取材・文/藤田麻希
縄文時代から現代まで10000年以上の歴史を誇る、日本の陶磁。そのなかで最も注目度が高く、また、後世に与えた影響も大きいのが、桃山時代の茶の湯に関わるやきものです。1600年前後のわずか30年ほどの短い期間に、産地を問わず、日本のやきものが盛り上がりました。不可思議な意匠が描かれていたり、歪んでひしゃげていたり、大きなひびが入って破れていたり、それまでの常識とはかけ離れた造形を尊ぶ、破格の美意識が生まれました。
桃山時代に日本のやきものが隆盛する理由にはいくつかありますが、その一つが、千利休が大成させた、侘び茶の流行です。15世紀まで、室内装飾品として尊ばれていたのは「唐物」と呼ばれる中国製のやきものでした。日本でもやきものは作られていましたが、中国製品の代替品としての唐物の写しにとどまり、それ自体が賞翫されることはありませんでした。
利休は信長、秀吉の茶頭として権力者の支持を得ながら、唐物の写しではない樂茶碗を長次郎に焼かせたり、竹を切って花入れにしたり、ひなびた草庵で茶会を営んだり、新しい美的価値観を広めました。こうして、唐物から、和物陶磁器が用いられる土台がつくられました。
さらに、利休の没後は、武将・古田織部が秀吉の茶頭となり、織部の好みを反映させた「織部焼」と呼ばれるユニークなやきものが登場しました。「織部松皮菱形手鉢」は、その典型的な例です。2種類の土、2種類の釉薬を用い、取っ手もつけた大胆な鉢です。
このような桃山時代の茶陶に注目した展覧会「特別展 新・桃山の茶陶」が、東京・根津美術館で開催されています。同館学芸員の下村奈穂子さんは、次のように展覧会について説明します。
「このたび根津美術館では、約30年ぶりに桃山の茶陶をとりあげる展覧会を開催します。

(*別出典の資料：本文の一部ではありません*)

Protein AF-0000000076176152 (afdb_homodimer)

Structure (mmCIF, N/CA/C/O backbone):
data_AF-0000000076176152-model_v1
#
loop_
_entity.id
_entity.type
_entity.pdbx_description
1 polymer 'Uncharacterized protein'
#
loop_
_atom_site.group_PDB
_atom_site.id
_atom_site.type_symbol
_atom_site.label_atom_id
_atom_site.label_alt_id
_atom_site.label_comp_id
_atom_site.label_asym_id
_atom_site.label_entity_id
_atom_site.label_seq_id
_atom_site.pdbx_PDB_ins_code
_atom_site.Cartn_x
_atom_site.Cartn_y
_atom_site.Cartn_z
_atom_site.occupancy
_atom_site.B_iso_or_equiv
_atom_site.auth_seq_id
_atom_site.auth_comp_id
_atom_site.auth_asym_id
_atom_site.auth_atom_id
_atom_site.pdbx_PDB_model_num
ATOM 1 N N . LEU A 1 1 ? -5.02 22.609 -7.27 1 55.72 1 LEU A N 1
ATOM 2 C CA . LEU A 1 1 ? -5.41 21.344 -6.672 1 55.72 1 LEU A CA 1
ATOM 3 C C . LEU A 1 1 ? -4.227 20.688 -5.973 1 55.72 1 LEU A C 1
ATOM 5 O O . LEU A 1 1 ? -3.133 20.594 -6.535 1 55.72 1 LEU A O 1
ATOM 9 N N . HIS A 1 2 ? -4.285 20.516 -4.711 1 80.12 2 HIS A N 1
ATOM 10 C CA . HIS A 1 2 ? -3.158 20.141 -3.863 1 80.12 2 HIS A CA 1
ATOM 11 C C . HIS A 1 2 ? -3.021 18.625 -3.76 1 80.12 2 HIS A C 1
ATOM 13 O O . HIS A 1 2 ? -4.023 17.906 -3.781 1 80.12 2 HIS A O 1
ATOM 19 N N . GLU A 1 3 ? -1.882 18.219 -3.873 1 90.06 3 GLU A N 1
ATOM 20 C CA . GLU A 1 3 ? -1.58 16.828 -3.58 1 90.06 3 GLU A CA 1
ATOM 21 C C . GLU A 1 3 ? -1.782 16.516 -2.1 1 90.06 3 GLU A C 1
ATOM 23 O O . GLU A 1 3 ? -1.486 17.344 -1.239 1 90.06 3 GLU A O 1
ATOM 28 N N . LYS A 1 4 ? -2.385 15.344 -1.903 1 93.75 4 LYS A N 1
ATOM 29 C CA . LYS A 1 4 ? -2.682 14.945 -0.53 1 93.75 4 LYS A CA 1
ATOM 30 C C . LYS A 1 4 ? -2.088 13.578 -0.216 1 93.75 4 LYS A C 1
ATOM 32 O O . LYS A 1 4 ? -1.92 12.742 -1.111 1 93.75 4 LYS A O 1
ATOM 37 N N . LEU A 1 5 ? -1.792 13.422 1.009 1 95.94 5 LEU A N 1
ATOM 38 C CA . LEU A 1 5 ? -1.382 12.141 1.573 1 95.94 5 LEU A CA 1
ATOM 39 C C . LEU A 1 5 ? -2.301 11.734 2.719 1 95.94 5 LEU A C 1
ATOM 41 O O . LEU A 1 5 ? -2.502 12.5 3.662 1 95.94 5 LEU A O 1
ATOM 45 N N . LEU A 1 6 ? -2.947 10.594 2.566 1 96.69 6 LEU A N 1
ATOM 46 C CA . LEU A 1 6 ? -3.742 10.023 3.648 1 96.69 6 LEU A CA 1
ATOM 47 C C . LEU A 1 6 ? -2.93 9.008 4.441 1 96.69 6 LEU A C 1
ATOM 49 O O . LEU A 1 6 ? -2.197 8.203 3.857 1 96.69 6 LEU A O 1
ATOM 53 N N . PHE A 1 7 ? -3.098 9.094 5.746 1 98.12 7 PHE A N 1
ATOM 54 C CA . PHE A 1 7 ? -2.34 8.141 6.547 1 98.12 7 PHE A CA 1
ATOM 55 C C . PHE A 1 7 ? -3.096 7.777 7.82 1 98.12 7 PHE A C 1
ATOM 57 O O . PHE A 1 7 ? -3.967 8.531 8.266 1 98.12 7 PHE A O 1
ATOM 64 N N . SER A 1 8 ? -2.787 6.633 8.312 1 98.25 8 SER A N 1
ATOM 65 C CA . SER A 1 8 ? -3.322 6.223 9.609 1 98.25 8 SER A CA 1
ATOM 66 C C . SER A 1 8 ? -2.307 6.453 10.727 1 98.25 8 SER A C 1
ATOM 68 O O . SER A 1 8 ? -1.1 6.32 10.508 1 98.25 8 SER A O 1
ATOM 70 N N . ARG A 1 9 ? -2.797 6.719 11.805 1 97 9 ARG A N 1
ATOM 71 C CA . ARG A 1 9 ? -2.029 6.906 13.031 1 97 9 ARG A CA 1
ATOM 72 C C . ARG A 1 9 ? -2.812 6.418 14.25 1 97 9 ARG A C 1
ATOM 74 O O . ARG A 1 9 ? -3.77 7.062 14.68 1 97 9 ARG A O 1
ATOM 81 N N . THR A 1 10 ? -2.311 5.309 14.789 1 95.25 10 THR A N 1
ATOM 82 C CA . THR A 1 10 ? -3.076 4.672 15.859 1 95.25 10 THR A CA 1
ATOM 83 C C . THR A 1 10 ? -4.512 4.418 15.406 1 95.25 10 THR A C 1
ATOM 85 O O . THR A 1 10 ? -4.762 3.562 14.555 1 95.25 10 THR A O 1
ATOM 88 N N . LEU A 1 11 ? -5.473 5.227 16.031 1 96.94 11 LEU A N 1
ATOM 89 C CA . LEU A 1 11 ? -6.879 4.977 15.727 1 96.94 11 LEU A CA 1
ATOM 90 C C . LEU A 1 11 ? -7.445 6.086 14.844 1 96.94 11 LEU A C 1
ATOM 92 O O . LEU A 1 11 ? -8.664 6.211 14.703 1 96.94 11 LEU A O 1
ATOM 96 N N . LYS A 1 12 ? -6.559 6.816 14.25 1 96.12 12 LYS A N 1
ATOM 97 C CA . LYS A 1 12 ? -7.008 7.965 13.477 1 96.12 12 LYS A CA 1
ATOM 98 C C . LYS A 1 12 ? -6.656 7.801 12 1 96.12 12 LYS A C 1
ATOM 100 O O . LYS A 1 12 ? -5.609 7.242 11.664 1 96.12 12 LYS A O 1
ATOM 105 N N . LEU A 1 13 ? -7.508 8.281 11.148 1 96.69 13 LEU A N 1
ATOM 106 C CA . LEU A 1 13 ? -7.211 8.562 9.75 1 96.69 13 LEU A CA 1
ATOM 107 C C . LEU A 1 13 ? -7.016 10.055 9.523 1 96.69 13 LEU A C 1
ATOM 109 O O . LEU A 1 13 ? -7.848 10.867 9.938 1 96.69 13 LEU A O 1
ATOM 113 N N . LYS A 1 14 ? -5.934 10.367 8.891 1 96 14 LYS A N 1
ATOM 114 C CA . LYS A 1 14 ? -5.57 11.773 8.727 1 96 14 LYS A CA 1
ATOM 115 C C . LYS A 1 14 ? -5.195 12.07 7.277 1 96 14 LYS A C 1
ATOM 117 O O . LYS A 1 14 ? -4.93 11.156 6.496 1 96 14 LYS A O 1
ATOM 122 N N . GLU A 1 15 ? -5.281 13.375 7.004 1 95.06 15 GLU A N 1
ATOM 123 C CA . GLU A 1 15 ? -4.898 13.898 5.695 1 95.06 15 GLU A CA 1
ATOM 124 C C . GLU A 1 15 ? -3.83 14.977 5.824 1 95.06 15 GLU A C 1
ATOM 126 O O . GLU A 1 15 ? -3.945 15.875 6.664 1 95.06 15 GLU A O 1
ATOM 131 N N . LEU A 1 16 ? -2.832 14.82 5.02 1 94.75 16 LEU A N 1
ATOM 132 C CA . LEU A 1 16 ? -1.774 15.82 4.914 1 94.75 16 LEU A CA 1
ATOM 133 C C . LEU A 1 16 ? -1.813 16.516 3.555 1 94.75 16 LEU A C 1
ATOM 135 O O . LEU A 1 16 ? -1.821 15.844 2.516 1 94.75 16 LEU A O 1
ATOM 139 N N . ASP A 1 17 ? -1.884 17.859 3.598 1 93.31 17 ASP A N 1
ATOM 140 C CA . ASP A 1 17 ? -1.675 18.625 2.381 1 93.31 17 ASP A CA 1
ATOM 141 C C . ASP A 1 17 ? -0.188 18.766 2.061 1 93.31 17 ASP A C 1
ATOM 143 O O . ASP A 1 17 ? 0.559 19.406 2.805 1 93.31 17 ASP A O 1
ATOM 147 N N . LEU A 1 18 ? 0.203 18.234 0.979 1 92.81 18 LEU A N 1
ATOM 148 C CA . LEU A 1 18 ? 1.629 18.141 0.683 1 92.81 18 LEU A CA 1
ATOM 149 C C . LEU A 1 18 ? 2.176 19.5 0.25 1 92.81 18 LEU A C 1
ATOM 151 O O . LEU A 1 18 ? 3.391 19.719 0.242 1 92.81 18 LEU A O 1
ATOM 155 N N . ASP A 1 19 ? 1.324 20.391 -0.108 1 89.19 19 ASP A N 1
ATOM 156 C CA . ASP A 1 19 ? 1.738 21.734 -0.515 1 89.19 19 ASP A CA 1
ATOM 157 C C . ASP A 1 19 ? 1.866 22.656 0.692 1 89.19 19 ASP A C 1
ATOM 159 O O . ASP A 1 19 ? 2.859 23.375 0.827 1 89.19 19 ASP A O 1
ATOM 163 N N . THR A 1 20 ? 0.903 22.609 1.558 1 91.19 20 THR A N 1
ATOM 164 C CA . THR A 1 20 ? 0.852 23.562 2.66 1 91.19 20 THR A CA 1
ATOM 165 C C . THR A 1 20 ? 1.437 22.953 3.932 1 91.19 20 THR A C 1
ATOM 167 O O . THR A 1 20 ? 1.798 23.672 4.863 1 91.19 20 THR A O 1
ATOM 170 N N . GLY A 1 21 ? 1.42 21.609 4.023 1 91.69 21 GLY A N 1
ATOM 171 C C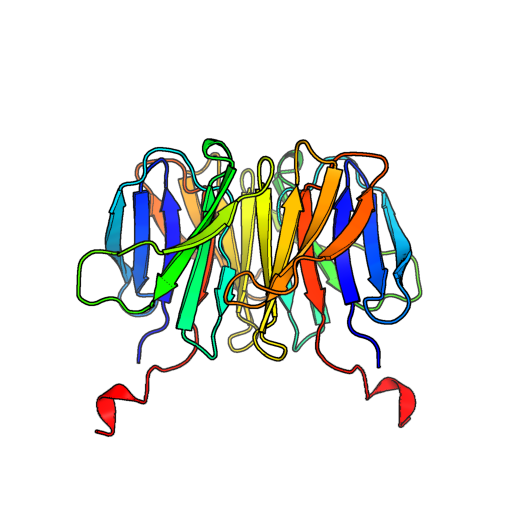A . GLY A 1 21 ? 1.888 20.938 5.227 1 91.69 21 GLY A CA 1
ATOM 172 C C . GLY A 1 21 ? 0.817 20.812 6.297 1 91.69 21 GLY A C 1
ATOM 173 O O . GLY A 1 21 ? 1.084 20.328 7.395 1 91.69 21 GLY A O 1
ATOM 174 N N . VAL A 1 22 ? -0.355 21.188 6.035 1 93.12 22 VAL A N 1
ATOM 175 C CA . VAL A 1 22 ? -1.443 21.141 7.004 1 93.12 22 VAL A CA 1
ATOM 176 C C . VAL A 1 22 ? -1.968 19.719 7.141 1 93.12 22 VAL A C 1
ATOM 178 O O . VAL A 1 22 ? -2.174 19.031 6.137 1 93.12 22 VAL A O 1
ATOM 181 N N . VAL A 1 23 ? -2.131 19.266 8.414 1 94.06 23 VAL A N 1
ATOM 182 C CA . VAL A 1 23 ? -2.68 17.953 8.711 1 94.06 23 VAL A CA 1
ATOM 183 C C . VAL A 1 23 ? -4.09 18.094 9.281 1 94.06 23 VAL A C 1
ATOM 185 O O . VAL A 1 23 ? -4.312 18.875 10.203 1 94.06 23 VAL A O 1
ATOM 188 N N . LYS A 1 24 ? -4.953 17.359 8.711 1 93.25 24 LYS A N 1
ATOM 189 C CA . LYS A 1 24 ? -6.332 17.344 9.195 1 93.25 24 LYS A CA 1
ATOM 190 C C . LYS A 1 24 ? -6.758 15.922 9.562 1 93.25 24 LYS A C 1
ATOM 192 O O . LYS A 1 24 ? -6.395 14.961 8.883 1 93.25 24 LYS A O 1
ATOM 197 N N . GLU A 1 25 ? -7.578 15.781 10.609 1 94.38 25 GLU A N 1
ATOM 198 C CA . GLU A 1 25 ? -8.133 14.484 10.992 1 94.38 25 GLU A CA 1
ATOM 199 C C . GLU A 1 25 ? -9.406 14.18 10.195 1 94.38 25 GLU A C 1
ATOM 201 O O . GLU A 1 25 ? -10.289 15.031 10.078 1 94.38 25 GLU A O 1
ATOM 206 N N . LEU A 1 26 ? -9.453 13.023 9.688 1 95.12 26 LEU A N 1
ATOM 207 C CA . LEU A 1 26 ? -10.602 12.641 8.875 1 95.12 26 LEU A CA 1
ATOM 208 C C . LEU A 1 26 ? -11.586 11.797 9.68 1 95.12 26 LEU A C 1
ATOM 210 O O . LEU A 1 26 ? -12.797 11.938 9.523 1 95.12 26 LEU A O 1
ATOM 214 N N . ALA A 1 27 ? -11.094 10.883 10.477 1 95.56 27 ALA A N 1
ATOM 215 C CA . ALA A 1 27 ? -11.945 9.953 11.211 1 95.56 27 ALA A CA 1
ATOM 216 C C . ALA A 1 27 ? -11.195 9.336 12.391 1 95.56 27 ALA A C 1
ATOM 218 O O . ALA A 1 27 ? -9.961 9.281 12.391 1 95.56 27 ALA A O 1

“新桃山の茶陶”というタイトルには、前回の展覧会以来、30年間の研究成果をもとにあらためて桃山の茶陶を見つめ直そう、という意味がこめられています。前回の展覧会のときには解明されていなかった、生産と流通という観点をあらたにとりいれて展覧会を構成しています」
昭和62年から翌年にかけて、京都市の三条通りの発掘をしたところ、弁慶石町という町の一角から桃山時代のやきものが大量に出土しました。以後、その付近の中之町、油屋町、福長町、下白山町なども調査し、わずか200メートルほどの狭い範囲に、一般的な町家とは比にならないほどの、やきものが埋まっていたことが明らかになりました。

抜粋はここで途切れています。